[Data for this exercise — start]

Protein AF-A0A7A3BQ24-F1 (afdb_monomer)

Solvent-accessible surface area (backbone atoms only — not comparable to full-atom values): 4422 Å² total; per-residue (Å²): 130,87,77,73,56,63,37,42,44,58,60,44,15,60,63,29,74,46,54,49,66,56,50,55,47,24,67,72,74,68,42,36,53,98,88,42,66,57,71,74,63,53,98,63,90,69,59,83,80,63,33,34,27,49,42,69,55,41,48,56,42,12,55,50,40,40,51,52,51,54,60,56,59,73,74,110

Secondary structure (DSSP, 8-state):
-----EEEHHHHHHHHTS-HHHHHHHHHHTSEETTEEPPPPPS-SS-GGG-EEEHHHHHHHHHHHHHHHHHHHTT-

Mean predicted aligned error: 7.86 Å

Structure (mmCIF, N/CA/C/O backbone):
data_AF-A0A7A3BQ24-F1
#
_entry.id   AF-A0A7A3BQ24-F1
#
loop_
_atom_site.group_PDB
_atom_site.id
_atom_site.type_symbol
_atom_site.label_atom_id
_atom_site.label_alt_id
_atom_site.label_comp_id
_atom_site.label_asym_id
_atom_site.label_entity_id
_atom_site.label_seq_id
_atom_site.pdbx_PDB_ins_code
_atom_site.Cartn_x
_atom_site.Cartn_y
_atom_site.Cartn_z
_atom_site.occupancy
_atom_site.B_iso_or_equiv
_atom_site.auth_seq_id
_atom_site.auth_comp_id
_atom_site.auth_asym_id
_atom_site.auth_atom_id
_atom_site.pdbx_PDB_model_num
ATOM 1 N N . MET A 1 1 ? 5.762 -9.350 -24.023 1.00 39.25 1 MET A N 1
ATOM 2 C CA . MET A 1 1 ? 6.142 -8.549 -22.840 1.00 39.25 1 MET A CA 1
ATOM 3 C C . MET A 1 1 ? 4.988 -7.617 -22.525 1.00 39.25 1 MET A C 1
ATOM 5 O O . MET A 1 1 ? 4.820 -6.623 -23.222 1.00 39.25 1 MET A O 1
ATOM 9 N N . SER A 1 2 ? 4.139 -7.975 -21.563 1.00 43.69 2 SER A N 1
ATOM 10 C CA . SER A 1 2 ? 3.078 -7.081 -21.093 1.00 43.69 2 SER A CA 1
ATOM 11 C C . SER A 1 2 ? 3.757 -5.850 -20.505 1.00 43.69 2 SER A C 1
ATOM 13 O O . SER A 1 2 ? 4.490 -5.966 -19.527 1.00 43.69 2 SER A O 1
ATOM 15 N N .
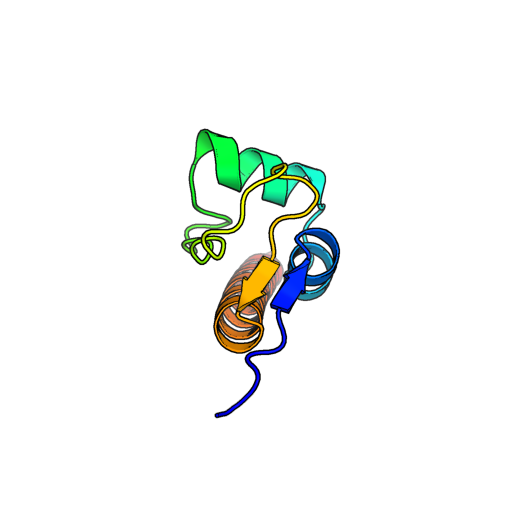 LYS A 1 3 ? 3.613 -4.691 -21.151 1.00 48.44 3 LYS A N 1
ATOM 16 C CA . LYS A 1 3 ? 4.077 -3.427 -20.581 1.00 48.44 3 LYS A CA 1
ATOM 17 C C . LYS A 1 3 ? 3.215 -3.184 -19.344 1.00 48.44 3 LYS A C 1
ATOM 19 O O . LYS A 1 3 ? 2.081 -2.741 -19.494 1.00 48.44 3 LYS A O 1
ATOM 24 N N . SER A 1 4 ? 3.710 -3.535 -18.157 1.00 55.94 4 SER A N 1
ATOM 25 C CA . SER A 1 4 ? 3.096 -3.110 -16.901 1.00 55.
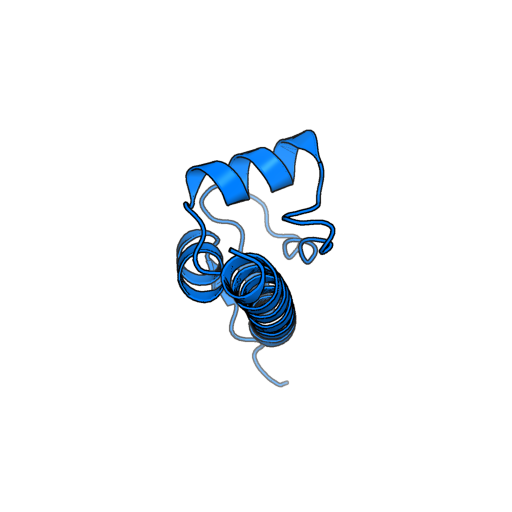94 4 SER A CA 1
ATOM 26 C C . SER A 1 4 ? 2.971 -1.595 -16.954 1.00 55.94 4 SER A C 1
ATOM 28 O O . SER A 1 4 ? 3.975 -0.880 -16.997 1.00 55.94 4 SER A O 1
ATOM 30 N N . VAL A 1 5 ? 1.739 -1.104 -17.061 1.00 67.56 5 VAL A N 1
ATOM 31 C CA . VAL A 1 5 ? 1.468 0.329 -17.035 1.00 67.56 5 VAL A CA 1
ATOM 32 C C . VAL A 1 5 ? 1.810 0.788 -15.624 1.00 67.56 5 VAL A C 1
ATOM 34 O O . VAL A 1 5 ? 1.209 0.332 -14.657 1.00 67.56 5 VAL A O 1
ATOM 37 N N . GLY A 1 6 ? 2.838 1.623 -15.500 1.00 72.31 6 GLY A N 1
ATOM 38 C CA . GLY A 1 6 ? 3.199 2.220 -14.224 1.00 72.31 6 GLY A CA 1
ATOM 39 C C . GLY A 1 6 ? 2.233 3.352 -13.894 1.00 72.31 6 GLY A C 1
ATOM 40 O O . GLY A 1 6 ? 2.002 4.216 -14.741 1.00 72.31 6 GLY A O 1
ATOM 41 N N . ILE A 1 7 ? 1.687 3.366 -12.681 1.00 77.31 7 ILE A N 1
ATOM 42 C CA . ILE A 1 7 ? 0.911 4.496 -12.168 1.00 77.31 7 ILE A CA 1
ATOM 43 C C . ILE A 1 7 ? 1.719 5.317 -11.181 1.00 77.31 7 ILE A C 1
ATOM 45 O O . ILE A 1 7 ? 2.512 4.792 -10.402 1.00 77.31 7 ILE A O 1
ATOM 49 N N . ARG A 1 8 ? 1.487 6.627 -11.203 1.00 80.44 8 ARG A N 1
ATOM 50 C CA . ARG A 1 8 ? 2.106 7.559 -10.263 1.00 80.44 8 ARG A CA 1
ATOM 51 C C . ARG A 1 8 ? 1.408 7.514 -8.908 1.00 80.44 8 ARG A C 1
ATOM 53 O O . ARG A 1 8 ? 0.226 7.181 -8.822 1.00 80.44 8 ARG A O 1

[Data for this exercise — finish]

What needs to be done
Using the listing above, repeat word for word each line from the one with "ATOM 11 C C" down to the one with "ATOM 17 C C", both included. Omit all pictures.

Result of the exercise
ATOM 11 C C . SER A 1 2 ? 3.757 -5.850 -20.505 1.00 43.69 2 SER A C 1
ATOM 13 O O . SER A 1 2 ? 4.490 -5.966 -19.527 1.00 43.69 2 SER A O 1
ATOM 15 N N .
 LYS A 1 3 ? 3.613 -4.691 -21.151 1.00 48.44 3 LYS A N 1
ATOM 16 C CA . LYS A 1 3 ? 4.077 -3.427 -20.581 1.00 48.44 3 LYS A CA 1
ATOM 17 C C . LYS A 1 3 ? 3.215 -3.184 -19.344 1.00 48.44 3 LYS A C 1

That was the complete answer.